From Lawyer to Poet: Leticia Sala Reflects on Being Published
When I began the journey of writing poetry, I thought about what a career would look like. I saw a tradition of publishers and writers, I saw book deals and press tours. I saw a cabin and a typewriter.
Reimagine what today’s writers look like, where their words have taken them. Uncovering the seemingly endless possibilities of what an artist is today, Leticia Sala is a prime example of the unapologetic voice of the future of poetry.
Leticia Sala is a writer from Barcelona. She began publishing her writing on her Instagram account and a few months afterward received an offer from a publisher to bring out her first book, Scrolling after Sex, a compilation of stories and poems, drawings, and photographs. Since that time she has been a full-time writer.
Leticia is a regular contributor to Vogue Spain, writing poems on request as well as think pieces. Her poems have also appeared in Vogue Italy and Vogue International. She also writes scripts, voice-overs and has written songs for internationally renowned Spanish singers, such as Rosalía. She is currently working on her second book.
Shon Houston (SH): The opportunities you are pursuing as a poet are revolutionary. Your campaigns with Gucci and Nike are just a couple that come to mind, what do you feel it is about your work that has brought you that level of clientele?
Leticia Sala (LS): I don’t know whether it is because of my work in particular or because poetry is being integrated into the market on par with the other arts. The power of poetry has been ignored for years, at least in Spain.
It’s so lovely that poetry and literature are being appreciated as tools as powerful as photography, cinema or graphic design in order to reach people. I think that fashion is now taking notice of this power.
SH: At what point did you realize you were developing your brand as a poet?
LS: I became a poet without forethought, simply by sharing my reflections while looking for work as a lawyer. I was lucky that nobody hired me, because from that point on opportunities arose in areas closer to literature. Months later, a publisher approached me and offered to publish my first book.
SH: You recently put out your first published body of work, Scrolling After Sex. How did you decide to make this your first publication?
LS: When the publisher offered to publish my first book, I suggested putting together something with almost all the texts I had written since I was a teenager. I thought about the future me and it seemed right to give her the chance to have a book that would encompass all my hopes and dreams, as well as my blunders, and my passage from childhood to being an adult as seen through my texts.

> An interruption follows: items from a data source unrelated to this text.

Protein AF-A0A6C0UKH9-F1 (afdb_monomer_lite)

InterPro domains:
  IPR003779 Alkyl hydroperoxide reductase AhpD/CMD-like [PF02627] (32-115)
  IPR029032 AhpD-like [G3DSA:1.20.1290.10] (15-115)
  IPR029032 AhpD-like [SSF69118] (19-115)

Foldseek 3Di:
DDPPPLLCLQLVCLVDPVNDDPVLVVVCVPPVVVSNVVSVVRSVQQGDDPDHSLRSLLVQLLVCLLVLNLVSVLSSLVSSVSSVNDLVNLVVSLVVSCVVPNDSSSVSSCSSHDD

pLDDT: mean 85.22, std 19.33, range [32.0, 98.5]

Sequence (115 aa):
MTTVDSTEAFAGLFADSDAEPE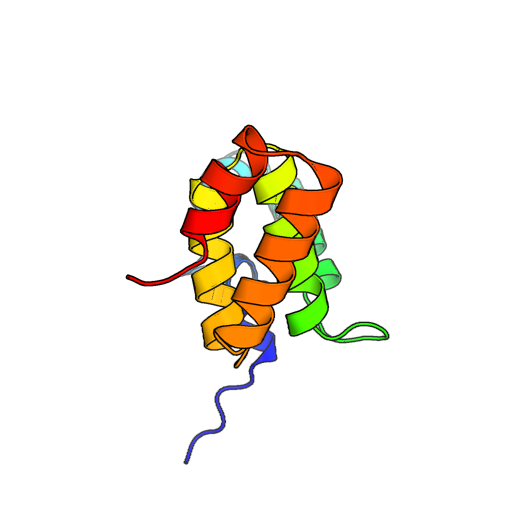FLTKLRAHDPDFADHVAAIARTAGTDDALSAQTKTLITLALDAADGNTNGVKDLAAVARSQGVSEQELAETVKVIANQGGLGKLAVATHALKE

Organism: NCBI:txid60847

Radius of gyration: 14.97 Å; chains: 1; bounding box: 41×32×41 Å

Secondary structure (DSSP, 8-state):
-----TTHHHHTTTT-TTS--HHHHHHHTT-HHHHHHHHHHHHHHHS-SSS-HHHHHHHHHHHHHHHT-HHHHHHHHHHHHHTT--HHHHHHHHHHHHHHHHHHHHHHHGGGS--

Structure (mmCIF, N/CA/C/O backbone):
data_AF-A0A6C0UKH9-F1
#
_entry.id   AF-A0A6C0UKH9-F1
#
loop_
_atom_site.group_PDB
_atom_site.id
_atom_site.type_symbol
_atom_site.label_atom_id
_atom_site.label_alt_id
_atom_site.label_comp_id
_atom_site.label_asym_id
_atom_site.label_entity_id
_atom_site.label_seq_id
_atom_site.pdbx_PDB_ins_code
_atom_site.Cartn_x
_atom_site.Cartn_y
_atom_site.Cartn_z
_atom_site.occupancy
_atom_site.B_iso_or_equiv
_atom_site.auth_seq_id
_atom_site.auth_comp_id
_atom_site.auth_asym_id
_atom_site.auth_atom_id
_atom_site.pdbx_PDB_model_num
ATOM 1 N N . MET A 1 1 ? -24.142 -1.877 -12.378 1.00 33.06 1 MET A N 1
ATOM 2 C CA . MET A 1 1 ? -23.327 -1.658 -11.170 1.00 33.06 1 MET A CA 1
ATOM 3 C C . MET A 1 1 ? -22.099 -2.523 -11.348 1.00 33.06 1 MET A C 1
ATOM 5 O O . MET A 1 1 ? -22.164 -3.717 -11.099 1.00 33.06 1 MET A O 1
ATOM 9 N N . THR A 1 2 ? -21.077 -1.967 -11.990 1.00 32.00 2 THR A N 1
ATOM 10 C CA . THR A 1 2 ? -19.866 -2.700 -12.364 1.00 32.00 2 THR A CA 1
ATOM 11 C C . THR A 1 2 ? -19.072 -2.923 -11.086 1.00 32.00 2 THR A C 1
ATOM 13 O O . THR A 1 2 ? -18.635 -1.960 -10.462 1.00 32.00 2 THR A O 1
ATOM 16 N N . THR A 1 3 ? -18.991 -4.171 -10.638 1.00 34.09 3 THR A N 1
ATOM 17 C CA . THR A 1 3 ? -18.092 -4.584 -9.563 1.00 34.09 3 THR A CA 1
ATOM 18 C C . THR A 1 3 ? -16.679 -4.421 -10.096 1.00 34.09 3 THR A C 1
ATOM 20 O O . THR A 1 3 ? -16.244 -5.220 -10.921 1.00 34.09 3 THR A O 1
ATOM 23 N N . VAL A 1 4 ? -16.016 -3.333 -9.711 1.00 36.47 4 VAL A N 1
ATOM 24 C CA . VAL A 1 4 ? -14.575 -3.196 -9.918 1.00 36.47 4 VAL A CA 1
ATOM 25 C C . VAL A 1 4 ? -13.945 -4.295 -9.074 1.00 36.47 4 VAL A C 1
ATOM 27 O O . VAL A 1 4 ? -14.185 -4.357 -7.868 1.00 36.47 4 VAL A O 1
ATOM 30 N N . ASP A 1 5 ? -13.278 -5.229 -9.738 1.00 41.06 5 ASP A N 1
ATOM 31 C CA . ASP A 1 5 ? -12.639 -6.369 -9.106 1.00 41.06 5 ASP A CA 1
ATOM 32 C C . ASP A 1 5 ? -11.462 -5.856 -8.269 1.00 41.06 5 ASP A C 1
ATOM 34 O O . ASP A 1 5 ? -10.480 -5.327 -8.790 1.00 41.06 5 ASP A O 1
ATOM 38 N N . SER A 1 6 ? -11.585 -5.955 -6.945 1.00 43.78 6 SER A N 1
ATOM 39 C CA . SER A 1 6 ? -10.604 -5.454 -5.978 1.00 43.78 6 SER A CA 1
ATOM 40 C C . SER A 1 6 ? -9.218 -6.102 -6.126 1.00 43.78 6 SER A C 1
ATOM 42 O O . SER A 1 6 ? -8.254 -5.605 -5.539 1.00 43.78 6 SER A O 1
ATOM 44 N N . THR A 1 7 ? -9.095 -7.182 -6.912 1.00 42.56 7 THR A N 1
ATOM 45 C CA . THR A 1 7 ? -7.813 -7.812 -7.267 1.00 42.56 7 THR A CA 1
ATOM 46 C C . THR A 1 7 ? -6.923 -6.929 -8.153 1.00 42.56 7 THR A C 1
ATOM 48 O O . THR A 1 7 ? -5.699 -7.070 -8.105 1.00 42.56 7 THR A O 1
ATOM 51 N N . GLU A 1 8 ? -7.479 -5.958 -8.889 1.00 42.12 8 GLU A N 1
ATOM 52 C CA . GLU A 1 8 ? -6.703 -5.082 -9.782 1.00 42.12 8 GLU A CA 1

SH: There are so many writers who can’t identify their own version of progress. How do you measure your own professional progress?
LS: I try to make sure that the unit of measure of my professional progress is based solely on my writing: evaluating whether my technique is improving, whether I can use reality as a source of inspiration and separate myself from it when required by the story, assess whether I can open myself up to writing about new topics. I think that, as a writer, it is the only measure that I should bear in mind, although it is not always that easy and one focuses on other things.
SH: What has allowed you to find the courage to write and share your work in the way that you chose to?
LS: I think that I found the courage as a result of feeling totally lost professionally. Before being a writer, I was a lawyer. There was nothing about my work that I liked, while at the same time, I felt a calling from a place that was undefined and confusing. Writing let me give sense to the way in which I interacted with reality, and, then, with my career.
SH: Reading reviews on your book, one common thread I discovered was how vulnerable readers found your words to be, and I want to know if that is your intention when approaching a piece? What are your intentions when you write?
LS: I try to write out of honesty. I think that is where the purest things come from and what resonates the most with people when they read. And, consequently, I suppose that that makes me vulnerable, although it is not my primary intention.
What I have learned from this process is that our idea of vulnerability is a bit off. We think that by hiding things about ourselves we are protecting ourselves; I think that things work in an entirely opposite way.
SH: From what internal place do you find yourself writing from?
LS: As I mentioned before, I write out of honesty. I also write out of suffering, memories, delirium, the lost paradise of youth, being high on life.
SH: Who/what has inspired your voice as an artist?
LS: Joan Didion, Lucia Berlin, Miranda July, Lena Dunham, Delphine de Vigan, Carmen Laforet.
SH: Do you believe in having a goal as a writer? And if you do, what is your goal?
LS: I write from the soul and try to please a broad public. My goal is to be true to my writing—to keep on writing when I’m not in the mood, when no one encourages me, when what I write isn’t fashionable, when I feel that no one is going to read me.
Perhaps the commitment of a writer is precisely the commitment to keep writing. Every time I understand more why this craft is so hard.